JHC fala da importância da atuação da Prefeitura em bairros que estão afundando em Maceió
Candidato reforça compromisso com população e garante que histórias não serão esquecidas
Dona Elza não é um número. Mulher, idosa, costureira, chefe de família, ex-moradora do Pinheiro, um dos bairros afetados pela mineração da Braskem. Ela conta com tristeza sobre a saída da região e relembra o quanto batalhou para reformar sua casa, que era de taipa. Anos atrás, fez empréstimo, desmanchou a casa e foi pra casa da mãe por dois meses, até finalizar a construção do novo lar.
“Era zíper, bainha, tudo eu fazia aqui. Estou com esse tempo todo e ainda não chegou nada. Tem que recomeçar, mas sai acabando o gás, acabando o pique, acabando tudo. Não tem prefeito, não tem governador, não tem presidente, ninguém que seja com a gente para acabar com essa Braskem. E a gente que morra, quem quiser que morra”, relata com angústia dona Elza.
As histórias de dona Elza e do Pinheiro não podem ser esquecidas, assim como os outros três bairros - Bom Parto, Bebedouro e Mutange - atingidos pelos afundamentos. Segundo o último censo do IBGE, são 45 mil moradores nas localidades. O candidato a prefeito de Maceió, JHC (PSB), fortalece seu compromisso com cada vítima desse crime ambiental, que tem potencial para afetar toda Maceió.

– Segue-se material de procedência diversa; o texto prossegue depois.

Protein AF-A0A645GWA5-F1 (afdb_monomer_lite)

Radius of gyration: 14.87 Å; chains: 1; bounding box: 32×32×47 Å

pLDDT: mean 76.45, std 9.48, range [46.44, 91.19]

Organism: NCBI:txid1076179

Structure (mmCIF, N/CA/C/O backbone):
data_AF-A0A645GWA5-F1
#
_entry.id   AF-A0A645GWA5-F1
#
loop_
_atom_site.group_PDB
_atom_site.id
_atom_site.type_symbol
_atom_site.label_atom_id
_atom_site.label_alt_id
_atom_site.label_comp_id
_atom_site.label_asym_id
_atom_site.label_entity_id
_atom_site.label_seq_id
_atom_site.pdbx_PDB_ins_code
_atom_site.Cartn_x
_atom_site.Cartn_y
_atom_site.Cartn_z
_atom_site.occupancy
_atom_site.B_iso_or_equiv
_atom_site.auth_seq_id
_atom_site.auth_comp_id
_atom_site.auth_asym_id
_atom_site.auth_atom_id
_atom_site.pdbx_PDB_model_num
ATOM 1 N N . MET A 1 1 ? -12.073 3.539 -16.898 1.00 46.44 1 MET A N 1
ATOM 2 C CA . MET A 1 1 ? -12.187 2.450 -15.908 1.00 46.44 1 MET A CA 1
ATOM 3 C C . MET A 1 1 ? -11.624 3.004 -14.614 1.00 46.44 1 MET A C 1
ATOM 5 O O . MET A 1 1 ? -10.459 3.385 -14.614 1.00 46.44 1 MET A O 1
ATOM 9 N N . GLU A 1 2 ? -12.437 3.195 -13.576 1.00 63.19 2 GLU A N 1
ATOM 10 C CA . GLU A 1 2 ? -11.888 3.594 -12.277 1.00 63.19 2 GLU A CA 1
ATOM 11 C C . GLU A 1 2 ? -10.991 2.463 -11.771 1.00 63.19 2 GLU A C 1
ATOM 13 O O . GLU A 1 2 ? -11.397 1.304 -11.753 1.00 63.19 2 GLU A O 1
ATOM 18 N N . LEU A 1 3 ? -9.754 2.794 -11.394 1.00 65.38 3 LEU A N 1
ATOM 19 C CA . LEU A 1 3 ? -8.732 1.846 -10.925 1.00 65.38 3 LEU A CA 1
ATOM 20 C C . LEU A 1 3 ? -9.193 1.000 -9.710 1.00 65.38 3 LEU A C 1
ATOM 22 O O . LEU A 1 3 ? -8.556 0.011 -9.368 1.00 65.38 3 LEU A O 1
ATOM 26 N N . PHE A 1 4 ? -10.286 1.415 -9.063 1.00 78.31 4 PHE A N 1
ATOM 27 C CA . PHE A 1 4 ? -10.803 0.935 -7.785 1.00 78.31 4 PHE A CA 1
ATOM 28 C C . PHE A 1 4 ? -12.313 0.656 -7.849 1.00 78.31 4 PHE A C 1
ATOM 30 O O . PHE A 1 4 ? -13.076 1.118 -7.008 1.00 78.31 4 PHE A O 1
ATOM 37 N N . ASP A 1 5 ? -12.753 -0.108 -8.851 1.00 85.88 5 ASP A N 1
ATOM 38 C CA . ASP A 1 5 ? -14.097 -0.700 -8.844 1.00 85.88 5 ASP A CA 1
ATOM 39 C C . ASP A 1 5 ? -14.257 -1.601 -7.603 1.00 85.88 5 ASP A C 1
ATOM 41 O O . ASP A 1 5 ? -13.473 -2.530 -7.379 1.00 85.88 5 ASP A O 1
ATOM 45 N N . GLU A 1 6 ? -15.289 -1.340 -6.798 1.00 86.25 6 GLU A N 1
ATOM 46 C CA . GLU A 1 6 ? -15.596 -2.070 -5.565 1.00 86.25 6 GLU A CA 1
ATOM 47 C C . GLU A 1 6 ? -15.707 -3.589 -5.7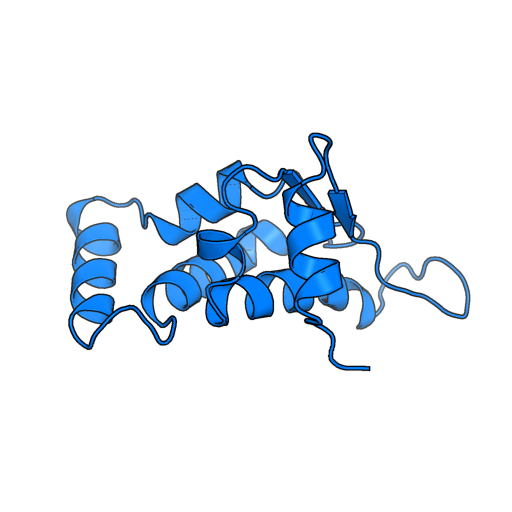87 1.00 86.25 6 GLU A C 1
ATOM 49 O O . GLU A 1 6 ? -15.299 -4.383 -4.935 1.00 86.25 6 GLU A O 1
ATOM 54 N N . ARG A 1 7 ? -16.202 -4.023 -6.954 1.00 89.12 7 ARG A N 1
ATOM 55 C CA . ARG A 1 7 ? -16.292 -5.448 -7.309 1.00 89.12 7 ARG A CA 1
ATOM 56 C C . ARG A 1 7 ? -14.911 -6.082 -7.427 1.00 89.12 7 ARG A C 1
ATOM 58 O O . ARG A 1 7 ? -14.694 -7.184 -6.922 1.00 89.12 7 ARG A O 1
ATOM 65 N N . LEU A 1 8 ? -13.982 -5.390 -8.085 1.00 87.69 8 LEU A N 1
ATOM 66 C CA . LEU A 1 8 ? -12.593 -5.825 -8.235 1.00 87.69 8 LEU A CA 1
ATOM 67 C C . LEU A 1 8 ? -11.882 -5.839 -6.882 1.00 87.69 8 LEU A C 1
ATOM 69 O O . LEU A 1 8 ? -11.231 -6.827 -6.556 1.00 87.69 8 LEU A O 1
ATOM 73 N N . ILE A 1 9 ? -12.074 -4.797 -6.072 1.00 90.81 9 ILE A N 1
ATOM 74 C CA . ILE A 1 9 ? -11.499 -4.689 -4.728 1.00 90.81 9 ILE A CA 1
ATOM 75 C C . ILE A 1 9 ? -11.918 -5.867 -3.849 1.00 90.81 9 ILE A C 1
ATOM 77 O O . ILE A 1 9 ? -11.059 -6.553 -3.293 1.00 90.81 9 ILE A O 1
ATOM 81 N N . LYS A 1 10 ? -13.226 -6.137 -3.756 1.00 91.19 10 LYS A N 1
ATOM 82 C CA . LYS A 1 10 ? -13.755 -7.260 -2.970 1.00 91.19 10 LYS A CA 1
ATOM 83 C C . LYS A 1 10 ? -13.219 -8.592 -3.474 1.00 91.19 10 LYS A C 1
ATOM 85 O O . LYS A 1 10 ? -12.832 -9.443 -2.676 1.00 91.19 10 LYS A O 1
ATOM 90 N N . LYS A 1 11 ? -13.154 -8.761 -4.799 1.00 90.44 11 LYS A N 1
ATOM 91 C CA . LYS A 1 11 ? -12.614 -9.977 -5.405 1.00 90.44 11 LYS A CA 1
ATOM 92 C C . LYS A 1 11 ? -11.154 -10.179 -5.016 1.00 90.44 11 LYS A C 1
ATOM 94 O O . LYS A 1 11 ? -10.834 -11.263 -4.550 1.00 90.44 11 LYS A O 1
ATOM 99 N N . ILE A 1 12 ? -10.312 -9.153 -5.132 1.00 89.12 12 ILE A N 1
ATOM 100 C CA . ILE A 1 12 ? -8.899 -9.198 -4.726 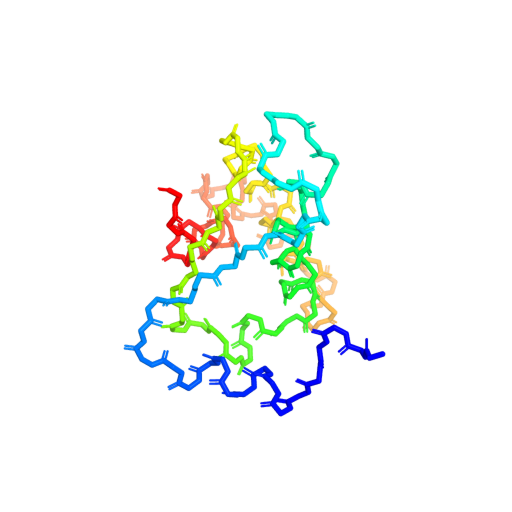1.00 89.12 12 ILE A CA 1
ATOM 101 C C . ILE A 1 12 ? -8.770 -9.573 -3.243 1.00 89.12 12 ILE A C 1
ATOM 103 O O . ILE A 1 12 ? -8.030 -10.496 -2.921 1.00 89.12 12 ILE A O 1
ATOM 107 N N . GLY A 1 13 ? -9.546 -8.935 -2.361 1.00 88.75 13 GLY A N 1
ATOM 108 C CA . GLY A 1 13 ? -9.526 -9.215 -0.920 1.00 88.75 13 GLY A CA 1
ATOM 109 C C . GLY A 1 13 ? -9.951 -10.636 -0.545 1.00 88.75 13 GLY A C 1
ATOM 110 O O . GLY A 1 13 ? -9.451 -11.205 0.419 1.00 88.75 13 GLY A O 1
ATOM 111 N N . SER A 1 14 ? -10.839 -11.241 -1.338 1.00 90.06 14 SER A N 1
ATOM 112 C CA . SER A 1 14 ? -11.290 -12.624 -1.136 1.00 90.06 14 SER A CA 1
ATOM 113 C C . SER A 1 14 ? -10.285 -13.689 -1.596 1.00 90.06 14 SER A C 1
ATOM 115 O O . SER A 1 14 ? -10.479 -14.876 -1.326 1.00 90.06 14 SER A O 1
ATOM 117 N N . ILE A 1 15 ? -9.219 -13.300 -2.307 1.00 88.12 15 ILE A N 1
ATOM 118 C CA . ILE A 1 15 ? -8.199 -14.239 -2.778 1.00 88.12 15 ILE A CA 1
ATOM 119 C C . ILE A 1 15 ? -7.345 -14.663 -1.581 1.00 88.12 15 ILE A C 1
ATOM 121 O O . ILE A 1 15 ? -6.553 -13.890 -1.056 1.00 88.12 15 ILE A O 1
ATOM 125 N N . ASN A 1 16 ? -7.450 -15.933 -1.189 1.00 83.88 16 ASN A N 1
ATOM 126 C CA . ASN A 1 16 ? -6.629 -16.520 -0.124 1.00 83.88 16 ASN A CA 1
ATOM 127 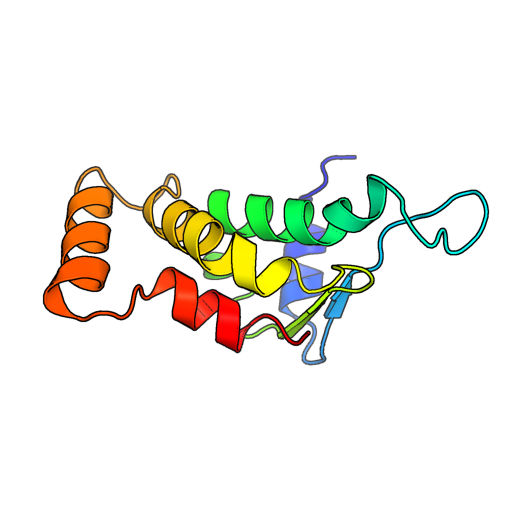C C . ASN A 1 16 ? -5.228 -16.945 -0.619 1.00 83.88 16 ASN A C 1
ATOM 129 O O . ASN A 1 16 ? -4.725 -18.018 -0.290 1.00 83.88 16 ASN A O 1
ATOM 133 N N . LYS A 1 17 ? -4.648 -16.153 -1.523 1.00 88.06 17 LYS A N 1
ATOM 134 C CA . LYS A 1 17 ? -3.343 -16.372 -2.158 1.00 88.06 17 LYS A CA 1
ATOM 135 C C . LYS A 1 17 ? -2.649 -15.022 -2.359 1.00 88.06 17 LYS A C 1
ATOM 137 O O . LYS A 1 17 ? -3.345 -14.017 -2.501 1.00 88.06 17 LYS A O 1
ATOM 142 N N . PRO A 1 18 ? -1.309 -14.990 -2.434 1.00 89.44 18 PRO A N 1
ATOM 143 C CA . PRO A 1 18 ? -0.590 -13.771 -2.776 1.00 89.44 18 PRO A CA 1
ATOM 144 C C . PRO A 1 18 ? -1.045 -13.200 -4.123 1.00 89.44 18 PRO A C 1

“A crise não se encerra com a retirada das famílias, o impacto econômico e social causado pela migração da população também foi negligenciado pela Prefeitura. O atendimento na saúde, uma vaga na escola, o nosso trânsito, tudo muda numa situação dessas. Se a Prefeitura não acompanha, a cidade inteira sofre.Tenho esse compromisso independente de qualquer coisa, moral, como cidadão, hoje como parlamentar e prefeito ainda maior”, explica JHC.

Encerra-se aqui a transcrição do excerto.